“聽賀兄一說,這文思樓似乎很值得一去?”

    賀新章頓時有些訕訕,“孟兄可知那文思樓的規定?”

    “有所耳聞,”孟初冬微微頷首,“說是若有文章詩詞能入了文思樓東家的眼,就可以進去免費喫一頓?”

    賀新章連忙點頭,“就是這麼個規定,那樓門口有一副對聯,三杯兩盞淡酒,五言六句故事。”

    孟初冬初聽之下只覺得這對聯尋常的很,不過一想文思樓那個規定,其中意味便撲面而來。

    “俗而不庸,妙極!”

    賀新章聽到孟初冬這麼說也笑了起來,“我有朋友覺得這對聯太俗,當初文思樓放出這麼個規定來,那些人也很看不過那酒樓東家,說對聯只有此等文采,那東家怕是腹內空空,沒有幾滴墨水。”

    “那後來呢?”

    後來,後來就紛紛被打臉了唄!

    賀新章也聽了不少上門去踢館反而落了臉面的故事,便從中挑了幾個出來說給孟初冬聽。

    那文思樓的東家頗爲神祕,至今無人能見到他的真面目,而那些聽聞了這個規定,紛紛上門想要一試文思樓東家文采的學子們,最終都爲他的文采所折服。

    “因爲這文思樓的東家不曾有樣貌姓名流傳出來,大家都覺得東家一詞不免沾了銅臭味,所以送了他一個文思樓主的稱號。”

    孟初冬失笑,“想必那位樓主並不在意別人稱呼他吧。”

    “我猜也是,孟兄真乃我知音也!”

    兩人說着話,便到了文思樓底下。

    孟初冬擡頭看這文思樓,只見一座高樓平地而起,十幾丈高的塔樓在這一片區域裏,仿若鶴立雞羣一般。

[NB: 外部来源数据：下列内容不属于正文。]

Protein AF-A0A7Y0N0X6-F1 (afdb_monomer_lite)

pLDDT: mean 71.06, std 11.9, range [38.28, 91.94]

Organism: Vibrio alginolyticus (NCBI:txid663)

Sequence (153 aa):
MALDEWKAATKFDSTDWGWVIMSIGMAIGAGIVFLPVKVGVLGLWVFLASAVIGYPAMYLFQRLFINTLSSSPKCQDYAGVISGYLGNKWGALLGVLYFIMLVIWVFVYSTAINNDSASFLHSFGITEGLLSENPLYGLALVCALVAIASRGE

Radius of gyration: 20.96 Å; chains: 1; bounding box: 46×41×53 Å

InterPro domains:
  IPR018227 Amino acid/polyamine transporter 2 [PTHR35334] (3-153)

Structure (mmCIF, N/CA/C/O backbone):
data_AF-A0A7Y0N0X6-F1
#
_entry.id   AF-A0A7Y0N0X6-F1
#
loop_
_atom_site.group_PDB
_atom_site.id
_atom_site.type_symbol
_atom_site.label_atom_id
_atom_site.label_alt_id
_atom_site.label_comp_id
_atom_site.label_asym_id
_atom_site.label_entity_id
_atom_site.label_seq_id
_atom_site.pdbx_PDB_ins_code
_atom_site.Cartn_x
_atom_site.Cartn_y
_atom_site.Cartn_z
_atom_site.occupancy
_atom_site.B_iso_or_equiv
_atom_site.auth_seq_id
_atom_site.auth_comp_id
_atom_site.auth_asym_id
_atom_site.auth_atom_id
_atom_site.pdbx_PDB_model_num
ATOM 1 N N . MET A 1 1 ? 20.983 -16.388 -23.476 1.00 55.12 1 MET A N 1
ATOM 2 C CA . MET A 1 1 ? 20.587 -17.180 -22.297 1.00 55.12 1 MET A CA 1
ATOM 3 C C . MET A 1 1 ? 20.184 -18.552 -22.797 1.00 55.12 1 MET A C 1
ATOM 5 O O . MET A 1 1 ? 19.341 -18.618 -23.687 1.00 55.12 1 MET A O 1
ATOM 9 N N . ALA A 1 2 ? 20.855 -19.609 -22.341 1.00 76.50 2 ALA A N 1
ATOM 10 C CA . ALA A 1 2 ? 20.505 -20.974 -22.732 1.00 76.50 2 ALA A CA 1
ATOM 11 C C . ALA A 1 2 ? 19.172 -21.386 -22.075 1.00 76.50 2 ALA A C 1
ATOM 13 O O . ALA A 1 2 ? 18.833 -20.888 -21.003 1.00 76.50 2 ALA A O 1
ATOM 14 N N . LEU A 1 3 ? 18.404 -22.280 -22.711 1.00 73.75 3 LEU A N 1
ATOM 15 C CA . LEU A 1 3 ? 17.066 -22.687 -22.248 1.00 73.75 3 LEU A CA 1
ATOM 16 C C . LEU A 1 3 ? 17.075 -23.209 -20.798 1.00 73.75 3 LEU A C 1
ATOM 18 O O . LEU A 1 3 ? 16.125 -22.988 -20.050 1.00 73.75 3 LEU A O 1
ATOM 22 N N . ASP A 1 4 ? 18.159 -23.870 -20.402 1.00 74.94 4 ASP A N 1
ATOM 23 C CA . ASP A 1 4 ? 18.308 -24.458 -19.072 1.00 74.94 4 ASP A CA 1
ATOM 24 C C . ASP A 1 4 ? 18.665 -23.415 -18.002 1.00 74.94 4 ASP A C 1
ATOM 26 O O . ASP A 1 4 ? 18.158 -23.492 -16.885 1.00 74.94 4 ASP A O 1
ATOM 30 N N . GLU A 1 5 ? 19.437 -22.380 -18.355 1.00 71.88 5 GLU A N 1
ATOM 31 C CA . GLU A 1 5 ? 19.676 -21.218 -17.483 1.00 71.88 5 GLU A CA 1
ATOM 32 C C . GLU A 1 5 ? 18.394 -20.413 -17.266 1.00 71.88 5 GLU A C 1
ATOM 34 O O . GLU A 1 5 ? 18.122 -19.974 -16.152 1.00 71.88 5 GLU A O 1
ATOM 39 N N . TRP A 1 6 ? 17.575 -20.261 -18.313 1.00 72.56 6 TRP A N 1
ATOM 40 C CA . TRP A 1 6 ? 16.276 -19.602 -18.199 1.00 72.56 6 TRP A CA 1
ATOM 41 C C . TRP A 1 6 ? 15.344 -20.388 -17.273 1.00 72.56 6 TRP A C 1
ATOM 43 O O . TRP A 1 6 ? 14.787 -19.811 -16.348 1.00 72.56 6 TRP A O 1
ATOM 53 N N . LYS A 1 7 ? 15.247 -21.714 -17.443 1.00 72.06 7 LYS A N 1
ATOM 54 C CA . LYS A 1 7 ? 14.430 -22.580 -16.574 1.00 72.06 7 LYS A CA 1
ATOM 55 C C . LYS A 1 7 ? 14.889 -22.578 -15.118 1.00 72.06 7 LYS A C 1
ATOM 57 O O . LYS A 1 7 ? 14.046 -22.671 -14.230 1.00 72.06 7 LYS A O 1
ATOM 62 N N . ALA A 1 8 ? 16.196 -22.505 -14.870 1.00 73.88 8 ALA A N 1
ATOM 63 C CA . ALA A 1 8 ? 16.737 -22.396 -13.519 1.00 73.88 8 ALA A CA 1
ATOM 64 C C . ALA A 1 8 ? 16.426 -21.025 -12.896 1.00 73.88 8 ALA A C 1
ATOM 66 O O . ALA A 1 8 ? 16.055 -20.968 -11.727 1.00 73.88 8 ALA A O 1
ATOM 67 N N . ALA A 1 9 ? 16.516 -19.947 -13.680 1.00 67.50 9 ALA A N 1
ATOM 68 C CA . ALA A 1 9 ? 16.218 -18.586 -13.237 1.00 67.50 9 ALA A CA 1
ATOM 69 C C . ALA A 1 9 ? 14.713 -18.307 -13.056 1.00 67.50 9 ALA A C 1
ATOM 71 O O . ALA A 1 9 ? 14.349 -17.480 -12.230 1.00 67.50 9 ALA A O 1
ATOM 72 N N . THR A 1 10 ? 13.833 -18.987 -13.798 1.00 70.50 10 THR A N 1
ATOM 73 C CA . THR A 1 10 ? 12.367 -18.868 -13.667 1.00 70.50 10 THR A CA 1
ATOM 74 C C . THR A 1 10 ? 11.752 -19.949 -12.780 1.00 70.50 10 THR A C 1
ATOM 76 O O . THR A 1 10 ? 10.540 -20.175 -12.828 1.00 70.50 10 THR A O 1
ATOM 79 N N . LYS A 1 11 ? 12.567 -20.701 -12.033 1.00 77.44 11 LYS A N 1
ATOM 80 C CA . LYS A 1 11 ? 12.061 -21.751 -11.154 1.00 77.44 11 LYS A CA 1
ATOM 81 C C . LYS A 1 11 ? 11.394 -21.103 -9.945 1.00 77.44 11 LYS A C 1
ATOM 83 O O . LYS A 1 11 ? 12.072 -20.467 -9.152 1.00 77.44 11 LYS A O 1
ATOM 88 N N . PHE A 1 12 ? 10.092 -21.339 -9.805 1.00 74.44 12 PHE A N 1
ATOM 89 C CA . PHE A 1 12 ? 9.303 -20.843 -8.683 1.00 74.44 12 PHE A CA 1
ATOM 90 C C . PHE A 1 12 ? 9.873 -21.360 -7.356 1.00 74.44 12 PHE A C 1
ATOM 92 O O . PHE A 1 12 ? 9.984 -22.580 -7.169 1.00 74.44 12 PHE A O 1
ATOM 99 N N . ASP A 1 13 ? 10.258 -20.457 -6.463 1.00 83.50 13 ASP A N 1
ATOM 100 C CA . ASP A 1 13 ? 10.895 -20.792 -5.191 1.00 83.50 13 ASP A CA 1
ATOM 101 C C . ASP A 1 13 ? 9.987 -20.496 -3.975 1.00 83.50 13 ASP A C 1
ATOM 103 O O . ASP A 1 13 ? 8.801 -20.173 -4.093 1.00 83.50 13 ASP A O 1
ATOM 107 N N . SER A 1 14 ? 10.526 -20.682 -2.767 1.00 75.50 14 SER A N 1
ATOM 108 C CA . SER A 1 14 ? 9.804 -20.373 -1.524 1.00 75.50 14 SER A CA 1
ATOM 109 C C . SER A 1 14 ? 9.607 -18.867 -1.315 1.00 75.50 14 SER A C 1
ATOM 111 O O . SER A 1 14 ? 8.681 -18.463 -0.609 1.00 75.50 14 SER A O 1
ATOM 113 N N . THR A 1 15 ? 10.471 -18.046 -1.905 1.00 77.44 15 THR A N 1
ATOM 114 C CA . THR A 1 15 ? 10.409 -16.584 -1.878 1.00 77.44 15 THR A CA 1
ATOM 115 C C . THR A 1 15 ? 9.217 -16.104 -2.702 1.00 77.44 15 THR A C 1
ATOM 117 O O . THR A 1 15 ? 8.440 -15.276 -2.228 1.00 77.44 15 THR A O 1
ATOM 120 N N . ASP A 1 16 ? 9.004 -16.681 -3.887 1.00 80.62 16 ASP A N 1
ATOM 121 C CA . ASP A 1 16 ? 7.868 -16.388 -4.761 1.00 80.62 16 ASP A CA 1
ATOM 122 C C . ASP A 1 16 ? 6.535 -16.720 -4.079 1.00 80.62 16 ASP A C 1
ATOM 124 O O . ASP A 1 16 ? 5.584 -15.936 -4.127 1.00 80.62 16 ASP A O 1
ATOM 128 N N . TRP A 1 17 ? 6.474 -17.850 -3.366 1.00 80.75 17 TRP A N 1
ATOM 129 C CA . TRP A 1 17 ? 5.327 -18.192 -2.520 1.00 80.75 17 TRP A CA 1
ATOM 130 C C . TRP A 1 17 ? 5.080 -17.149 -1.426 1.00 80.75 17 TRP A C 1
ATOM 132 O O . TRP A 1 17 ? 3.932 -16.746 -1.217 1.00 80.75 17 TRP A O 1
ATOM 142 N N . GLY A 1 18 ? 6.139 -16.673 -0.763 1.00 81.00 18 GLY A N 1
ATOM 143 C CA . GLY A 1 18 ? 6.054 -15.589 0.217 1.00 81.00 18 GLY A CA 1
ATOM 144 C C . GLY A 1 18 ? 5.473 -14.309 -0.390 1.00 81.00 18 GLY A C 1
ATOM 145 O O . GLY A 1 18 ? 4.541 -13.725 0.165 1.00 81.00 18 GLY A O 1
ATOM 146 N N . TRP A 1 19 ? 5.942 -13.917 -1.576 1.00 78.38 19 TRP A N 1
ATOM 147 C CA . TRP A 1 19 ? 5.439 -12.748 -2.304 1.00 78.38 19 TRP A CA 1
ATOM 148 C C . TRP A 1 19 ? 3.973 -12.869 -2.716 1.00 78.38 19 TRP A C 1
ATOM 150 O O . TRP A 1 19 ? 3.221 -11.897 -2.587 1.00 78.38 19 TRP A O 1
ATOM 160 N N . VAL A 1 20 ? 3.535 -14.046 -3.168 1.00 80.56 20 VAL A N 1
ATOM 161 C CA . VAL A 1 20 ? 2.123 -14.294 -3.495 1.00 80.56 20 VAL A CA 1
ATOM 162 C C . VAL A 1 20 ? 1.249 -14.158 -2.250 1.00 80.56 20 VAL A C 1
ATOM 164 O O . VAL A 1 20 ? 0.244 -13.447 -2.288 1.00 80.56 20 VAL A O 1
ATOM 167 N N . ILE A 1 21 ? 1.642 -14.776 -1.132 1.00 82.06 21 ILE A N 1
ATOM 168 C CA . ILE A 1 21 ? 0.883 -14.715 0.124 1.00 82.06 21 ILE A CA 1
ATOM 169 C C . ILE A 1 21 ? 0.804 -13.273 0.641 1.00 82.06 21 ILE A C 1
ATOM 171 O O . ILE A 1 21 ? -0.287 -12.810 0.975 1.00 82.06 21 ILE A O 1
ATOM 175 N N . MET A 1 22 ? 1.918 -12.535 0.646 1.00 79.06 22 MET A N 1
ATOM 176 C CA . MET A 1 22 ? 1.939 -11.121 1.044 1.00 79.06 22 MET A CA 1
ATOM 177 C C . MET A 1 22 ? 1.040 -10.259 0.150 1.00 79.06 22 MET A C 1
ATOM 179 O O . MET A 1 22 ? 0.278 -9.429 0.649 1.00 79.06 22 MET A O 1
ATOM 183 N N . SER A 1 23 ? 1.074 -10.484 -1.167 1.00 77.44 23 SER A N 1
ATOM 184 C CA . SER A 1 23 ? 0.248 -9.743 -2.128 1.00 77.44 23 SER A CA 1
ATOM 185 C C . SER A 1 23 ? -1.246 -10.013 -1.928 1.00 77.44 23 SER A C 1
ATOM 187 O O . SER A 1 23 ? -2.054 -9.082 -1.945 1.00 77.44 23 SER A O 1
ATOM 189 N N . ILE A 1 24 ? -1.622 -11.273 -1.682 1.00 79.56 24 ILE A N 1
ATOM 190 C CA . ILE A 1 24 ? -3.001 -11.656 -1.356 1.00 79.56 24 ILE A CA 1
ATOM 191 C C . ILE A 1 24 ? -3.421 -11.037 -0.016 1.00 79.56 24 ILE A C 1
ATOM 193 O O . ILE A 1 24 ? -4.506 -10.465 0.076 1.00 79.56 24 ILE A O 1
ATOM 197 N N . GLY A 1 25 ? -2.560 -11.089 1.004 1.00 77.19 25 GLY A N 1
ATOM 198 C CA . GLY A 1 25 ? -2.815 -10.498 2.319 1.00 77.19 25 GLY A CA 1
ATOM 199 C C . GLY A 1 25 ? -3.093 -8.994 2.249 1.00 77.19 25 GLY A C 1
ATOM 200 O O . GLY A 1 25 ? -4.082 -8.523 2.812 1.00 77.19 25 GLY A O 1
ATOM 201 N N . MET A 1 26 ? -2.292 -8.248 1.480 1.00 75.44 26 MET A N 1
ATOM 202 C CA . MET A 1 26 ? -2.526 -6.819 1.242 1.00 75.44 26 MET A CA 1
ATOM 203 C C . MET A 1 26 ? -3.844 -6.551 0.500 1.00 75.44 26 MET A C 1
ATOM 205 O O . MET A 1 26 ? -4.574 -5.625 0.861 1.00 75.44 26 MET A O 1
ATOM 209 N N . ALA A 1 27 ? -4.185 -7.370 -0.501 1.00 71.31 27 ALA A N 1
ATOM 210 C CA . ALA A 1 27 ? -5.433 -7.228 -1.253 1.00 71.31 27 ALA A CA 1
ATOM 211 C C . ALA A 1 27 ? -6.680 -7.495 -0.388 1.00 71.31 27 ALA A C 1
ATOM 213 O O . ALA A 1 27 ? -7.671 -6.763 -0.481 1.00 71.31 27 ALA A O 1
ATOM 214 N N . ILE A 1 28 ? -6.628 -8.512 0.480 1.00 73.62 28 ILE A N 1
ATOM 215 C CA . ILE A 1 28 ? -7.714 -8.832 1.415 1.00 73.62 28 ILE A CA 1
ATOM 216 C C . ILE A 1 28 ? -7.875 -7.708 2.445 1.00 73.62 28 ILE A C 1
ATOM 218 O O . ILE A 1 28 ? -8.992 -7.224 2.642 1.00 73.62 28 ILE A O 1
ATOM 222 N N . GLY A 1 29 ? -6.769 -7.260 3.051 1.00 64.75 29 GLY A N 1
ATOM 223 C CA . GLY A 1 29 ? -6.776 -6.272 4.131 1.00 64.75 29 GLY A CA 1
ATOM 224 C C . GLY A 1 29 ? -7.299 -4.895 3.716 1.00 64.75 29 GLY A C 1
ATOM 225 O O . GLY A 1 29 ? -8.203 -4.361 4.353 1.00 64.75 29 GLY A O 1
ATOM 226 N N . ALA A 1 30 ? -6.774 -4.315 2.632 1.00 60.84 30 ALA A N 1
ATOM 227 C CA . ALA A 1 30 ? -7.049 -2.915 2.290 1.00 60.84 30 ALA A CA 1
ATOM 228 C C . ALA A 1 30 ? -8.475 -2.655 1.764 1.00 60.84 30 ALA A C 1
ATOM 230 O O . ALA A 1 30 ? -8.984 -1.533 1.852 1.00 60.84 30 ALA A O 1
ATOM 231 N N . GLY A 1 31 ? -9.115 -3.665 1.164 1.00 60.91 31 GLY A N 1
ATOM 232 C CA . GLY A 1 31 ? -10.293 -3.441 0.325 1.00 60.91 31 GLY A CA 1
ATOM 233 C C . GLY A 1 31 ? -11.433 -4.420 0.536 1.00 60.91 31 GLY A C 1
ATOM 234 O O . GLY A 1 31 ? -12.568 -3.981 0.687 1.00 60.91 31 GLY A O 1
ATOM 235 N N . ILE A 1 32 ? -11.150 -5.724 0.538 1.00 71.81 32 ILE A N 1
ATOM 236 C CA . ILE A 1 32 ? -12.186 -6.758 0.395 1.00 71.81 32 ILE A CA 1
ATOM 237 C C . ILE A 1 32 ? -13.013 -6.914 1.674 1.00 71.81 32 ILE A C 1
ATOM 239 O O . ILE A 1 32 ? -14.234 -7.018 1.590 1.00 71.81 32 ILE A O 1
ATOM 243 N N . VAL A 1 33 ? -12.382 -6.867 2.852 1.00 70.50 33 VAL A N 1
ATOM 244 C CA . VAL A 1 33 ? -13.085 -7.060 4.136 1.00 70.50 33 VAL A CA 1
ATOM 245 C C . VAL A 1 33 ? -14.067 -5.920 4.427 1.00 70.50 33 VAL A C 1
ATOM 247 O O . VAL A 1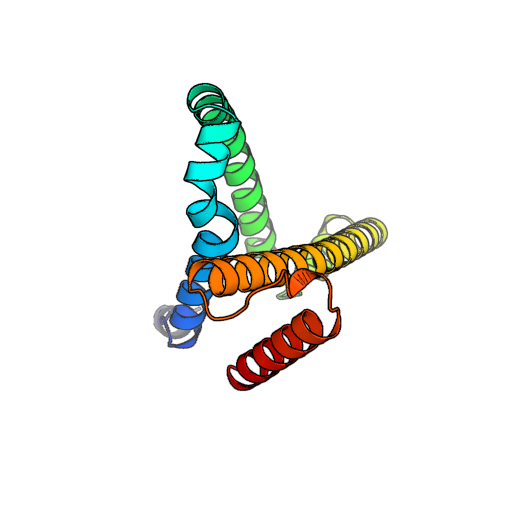 33 ? -15.195 -6.161 4.849 1.00 70.50 33 VAL A O 1
ATOM 250 N N . PHE A 1 34 ? -13.687 -4.676 4.125 1.00 69.38 34 PHE A N 1
ATOM 251 C CA . PHE A 1 34 ? -14.546 -3.502 4.326 1.00 69.38 34 PHE A CA 1
ATOM 252 C C . PHE A 1 34 ? -15.448 -3.182 3.129 1.00 69.38 34 PHE A C 1
ATOM 254 O O . PHE A 1 34 ? -16.259 -2.254 3.200 1.00 69.38 34 PHE A O 1
ATOM 261 N N . LEU A 1 35 ? -15.327 -3.929 2.026 1.00 79.19 35 LEU A N 1
ATOM 262 C CA . LEU A 1 35 ? -16.089 -3.685 0.805 1.00 79.19 35 LEU A CA 1
ATOM 263 C C . LEU A 1 35 ? -17.603 -3.755 1.040 1.00 79.19 35 LEU A C 1
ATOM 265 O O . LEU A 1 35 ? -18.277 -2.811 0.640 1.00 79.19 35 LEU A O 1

    孟初冬若有所感,回頭一看,文思樓對面正是一座新修的大橋,這座石拱橋掩映在一片花紅柳綠當中,橋下流水悠悠,光是景色,這文思樓能算得上是獨樹一幟了。

    “孟兄,你想挑戰這文思樓的規定嗎?”

    孟初冬搖了搖頭,“我文采平平,就不上去獻醜了,如今也不過是聽聞文思樓名聲大躁,所以過來瞻仰一番他人的文采詩學,若能得益便是最佳。”

    賀新章瞭然,“孟兄,在下不才,卻是想要挑戰一番的。”

    “那就預祝賀兄馬到成功。”

    賀新章嘿嘿一笑,“好說好說,若是我有幸入了文思樓主的眼,說不得我還能向樓主求個人情,把你喫的那一頓也給免了,聽說文思樓的價格並不便宜。”

    孟初冬微微一笑,“那我就等着借賀兄的光了。”

    兩人說罷,一起往樓裏走去。

    進了文思樓,大堂十分空曠,只是隨意擺了幾張桌子,用了各式各樣雕花的木板隔開,那兩塊木板之間形成了一個槽,槽中種了不知名的花草,長的正茂盛,每隔一段又有一處高柱,柱頂擺着一盆花草。

    雖然是大廳,但是這樣一來,也很有隱祕性,而且大廳牆壁上都掛了不少字畫,有遒勁的狂草,也有娟秀的小楷,還有一些名人丹青,看着十分隨意,卻散而不亂,獨有一份幽雅隨意的意境。

    不愧是敢用文思二字命名的地方。